WORK REQUEST: How do the lines below between the ones holding "ATOM 51 C CA" and "ATOM 64 C CA", inclusive, read? Give them again exactly, with no other lines.

Items from a dataset:
BEGIN

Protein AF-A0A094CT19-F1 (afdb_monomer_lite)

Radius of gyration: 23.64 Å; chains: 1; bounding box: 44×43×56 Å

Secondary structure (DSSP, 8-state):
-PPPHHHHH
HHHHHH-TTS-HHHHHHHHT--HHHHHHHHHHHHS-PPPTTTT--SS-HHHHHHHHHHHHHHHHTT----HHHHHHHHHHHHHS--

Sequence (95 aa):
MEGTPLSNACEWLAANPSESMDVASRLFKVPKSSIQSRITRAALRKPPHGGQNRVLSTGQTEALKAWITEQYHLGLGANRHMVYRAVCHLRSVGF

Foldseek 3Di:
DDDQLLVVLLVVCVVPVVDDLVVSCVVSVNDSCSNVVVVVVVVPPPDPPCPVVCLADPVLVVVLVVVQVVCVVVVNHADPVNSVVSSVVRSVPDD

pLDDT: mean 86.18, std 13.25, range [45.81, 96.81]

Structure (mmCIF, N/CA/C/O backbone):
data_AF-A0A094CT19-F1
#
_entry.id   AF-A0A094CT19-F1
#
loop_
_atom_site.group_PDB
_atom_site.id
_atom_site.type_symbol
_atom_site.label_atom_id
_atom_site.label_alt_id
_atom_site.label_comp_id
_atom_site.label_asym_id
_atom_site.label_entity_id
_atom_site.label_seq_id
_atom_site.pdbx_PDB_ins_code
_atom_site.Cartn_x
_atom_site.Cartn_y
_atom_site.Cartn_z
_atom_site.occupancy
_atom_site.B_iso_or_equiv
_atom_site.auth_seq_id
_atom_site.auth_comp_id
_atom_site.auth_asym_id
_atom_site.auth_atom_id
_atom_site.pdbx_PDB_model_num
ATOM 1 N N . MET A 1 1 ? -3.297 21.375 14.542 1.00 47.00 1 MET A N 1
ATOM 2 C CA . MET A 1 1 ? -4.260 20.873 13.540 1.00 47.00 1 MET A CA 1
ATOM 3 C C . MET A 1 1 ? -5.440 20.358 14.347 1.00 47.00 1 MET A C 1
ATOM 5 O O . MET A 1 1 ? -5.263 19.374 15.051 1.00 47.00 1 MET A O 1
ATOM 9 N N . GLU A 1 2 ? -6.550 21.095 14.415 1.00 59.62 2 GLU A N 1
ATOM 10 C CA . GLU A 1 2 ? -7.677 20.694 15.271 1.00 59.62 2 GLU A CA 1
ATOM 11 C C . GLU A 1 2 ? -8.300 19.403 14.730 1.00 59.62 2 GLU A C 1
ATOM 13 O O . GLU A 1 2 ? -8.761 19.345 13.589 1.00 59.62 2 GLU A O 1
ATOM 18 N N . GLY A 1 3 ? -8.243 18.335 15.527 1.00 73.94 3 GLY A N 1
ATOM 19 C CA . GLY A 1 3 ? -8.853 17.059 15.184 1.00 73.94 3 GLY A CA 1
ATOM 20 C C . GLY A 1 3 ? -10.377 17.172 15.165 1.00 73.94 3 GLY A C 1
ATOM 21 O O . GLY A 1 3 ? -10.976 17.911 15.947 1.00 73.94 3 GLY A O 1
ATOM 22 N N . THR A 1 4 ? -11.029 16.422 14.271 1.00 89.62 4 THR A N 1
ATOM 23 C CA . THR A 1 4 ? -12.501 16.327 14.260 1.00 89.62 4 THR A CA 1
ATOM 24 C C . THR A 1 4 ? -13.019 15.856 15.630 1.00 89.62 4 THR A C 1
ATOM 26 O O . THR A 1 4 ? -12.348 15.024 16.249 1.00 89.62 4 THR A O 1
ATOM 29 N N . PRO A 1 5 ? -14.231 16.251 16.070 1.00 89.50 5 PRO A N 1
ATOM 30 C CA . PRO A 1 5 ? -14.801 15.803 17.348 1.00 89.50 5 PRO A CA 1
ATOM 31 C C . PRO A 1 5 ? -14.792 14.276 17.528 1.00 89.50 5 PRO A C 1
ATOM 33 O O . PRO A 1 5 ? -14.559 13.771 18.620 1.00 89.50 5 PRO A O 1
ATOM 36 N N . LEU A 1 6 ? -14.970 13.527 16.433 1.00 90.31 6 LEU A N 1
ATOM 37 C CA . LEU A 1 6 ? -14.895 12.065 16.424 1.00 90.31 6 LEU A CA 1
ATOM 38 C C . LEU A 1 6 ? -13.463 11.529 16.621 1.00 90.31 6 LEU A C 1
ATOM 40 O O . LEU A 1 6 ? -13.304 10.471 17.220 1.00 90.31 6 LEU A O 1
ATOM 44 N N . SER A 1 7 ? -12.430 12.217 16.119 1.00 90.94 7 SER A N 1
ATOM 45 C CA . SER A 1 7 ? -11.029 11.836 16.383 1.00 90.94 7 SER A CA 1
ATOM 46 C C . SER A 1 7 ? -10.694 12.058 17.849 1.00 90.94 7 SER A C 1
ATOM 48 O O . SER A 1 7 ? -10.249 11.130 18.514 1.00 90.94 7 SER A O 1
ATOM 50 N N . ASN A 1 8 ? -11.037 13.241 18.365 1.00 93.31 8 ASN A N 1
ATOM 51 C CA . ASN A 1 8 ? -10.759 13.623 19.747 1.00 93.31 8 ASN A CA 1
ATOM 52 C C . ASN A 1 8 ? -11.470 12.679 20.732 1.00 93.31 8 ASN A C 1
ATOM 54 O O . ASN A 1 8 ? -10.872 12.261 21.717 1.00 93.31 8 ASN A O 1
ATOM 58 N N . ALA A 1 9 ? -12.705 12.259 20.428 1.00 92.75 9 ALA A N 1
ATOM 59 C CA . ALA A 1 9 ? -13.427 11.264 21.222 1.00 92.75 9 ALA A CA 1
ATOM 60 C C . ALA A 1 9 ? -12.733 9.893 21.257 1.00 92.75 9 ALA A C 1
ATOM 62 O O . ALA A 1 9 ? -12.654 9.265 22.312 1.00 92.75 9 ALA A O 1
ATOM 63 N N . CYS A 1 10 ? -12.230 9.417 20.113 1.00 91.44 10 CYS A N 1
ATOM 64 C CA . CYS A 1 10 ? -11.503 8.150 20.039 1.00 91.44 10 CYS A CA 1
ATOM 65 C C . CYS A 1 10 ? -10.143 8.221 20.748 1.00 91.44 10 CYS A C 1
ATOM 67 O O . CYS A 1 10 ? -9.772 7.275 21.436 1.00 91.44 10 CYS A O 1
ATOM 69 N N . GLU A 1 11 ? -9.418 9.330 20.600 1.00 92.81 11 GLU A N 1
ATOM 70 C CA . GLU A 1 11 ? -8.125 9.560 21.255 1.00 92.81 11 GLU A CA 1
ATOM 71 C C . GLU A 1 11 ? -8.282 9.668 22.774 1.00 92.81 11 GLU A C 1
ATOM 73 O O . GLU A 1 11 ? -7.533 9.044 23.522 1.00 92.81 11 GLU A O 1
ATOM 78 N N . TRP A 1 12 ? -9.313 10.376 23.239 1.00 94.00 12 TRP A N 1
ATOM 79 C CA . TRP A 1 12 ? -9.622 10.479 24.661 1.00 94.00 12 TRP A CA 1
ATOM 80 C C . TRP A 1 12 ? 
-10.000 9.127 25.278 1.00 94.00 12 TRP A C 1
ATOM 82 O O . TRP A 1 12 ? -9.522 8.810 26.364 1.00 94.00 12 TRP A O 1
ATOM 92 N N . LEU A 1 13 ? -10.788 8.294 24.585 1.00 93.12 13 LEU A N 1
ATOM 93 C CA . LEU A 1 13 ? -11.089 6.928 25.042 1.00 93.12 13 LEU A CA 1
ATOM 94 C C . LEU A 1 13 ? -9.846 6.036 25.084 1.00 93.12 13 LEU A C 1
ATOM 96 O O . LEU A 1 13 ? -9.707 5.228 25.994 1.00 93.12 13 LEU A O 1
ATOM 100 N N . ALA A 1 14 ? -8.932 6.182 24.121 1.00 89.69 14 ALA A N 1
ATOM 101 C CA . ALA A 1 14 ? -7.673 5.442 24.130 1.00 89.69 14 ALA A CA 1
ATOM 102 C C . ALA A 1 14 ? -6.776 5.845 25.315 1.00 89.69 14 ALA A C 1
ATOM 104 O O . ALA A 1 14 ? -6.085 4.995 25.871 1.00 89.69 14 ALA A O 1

END

WRITTEN ANSWER:
ATOM 51 C CA . ASN A 1 8 ? -10.759 13.623 19.747 1.00 93.31 8 ASN A CA 1
ATOM 52 C C . ASN A 1 8 ? -11.470 12.679 20.732 1.00 93.31 8 ASN A C 1
ATOM 54 O O . ASN A 1 8 ? -10.872 12.261 21.717 1.00 93.31 8 ASN A O 1
ATOM 58 N N . ALA A 1 9 ? -12.705 12.259 20.428 1.00 92.75 9 ALA A N 1
ATOM 59 C CA . ALA A 1 9 ? -13.427 11.264 21.222 1.00 92.75 9 ALA A CA 1
ATOM 60 C C . ALA A 1 9 ? -12.733 9.893 21.257 1.00 92.75 9 ALA A C 1
ATOM 62 O O . ALA A 1 9 ? -12.654 9.265 22.312 1.00 92.75 9 ALA A O 1
ATOM 63 N N . CYS A 1 10 ? -12.230 9.417 20.113 1.00 91.44 10 CYS A N 1
ATOM 64 C CA . CYS A 1 10 ? -11.503 8.150 20.039 1.00 91.44 10 CYS A CA 1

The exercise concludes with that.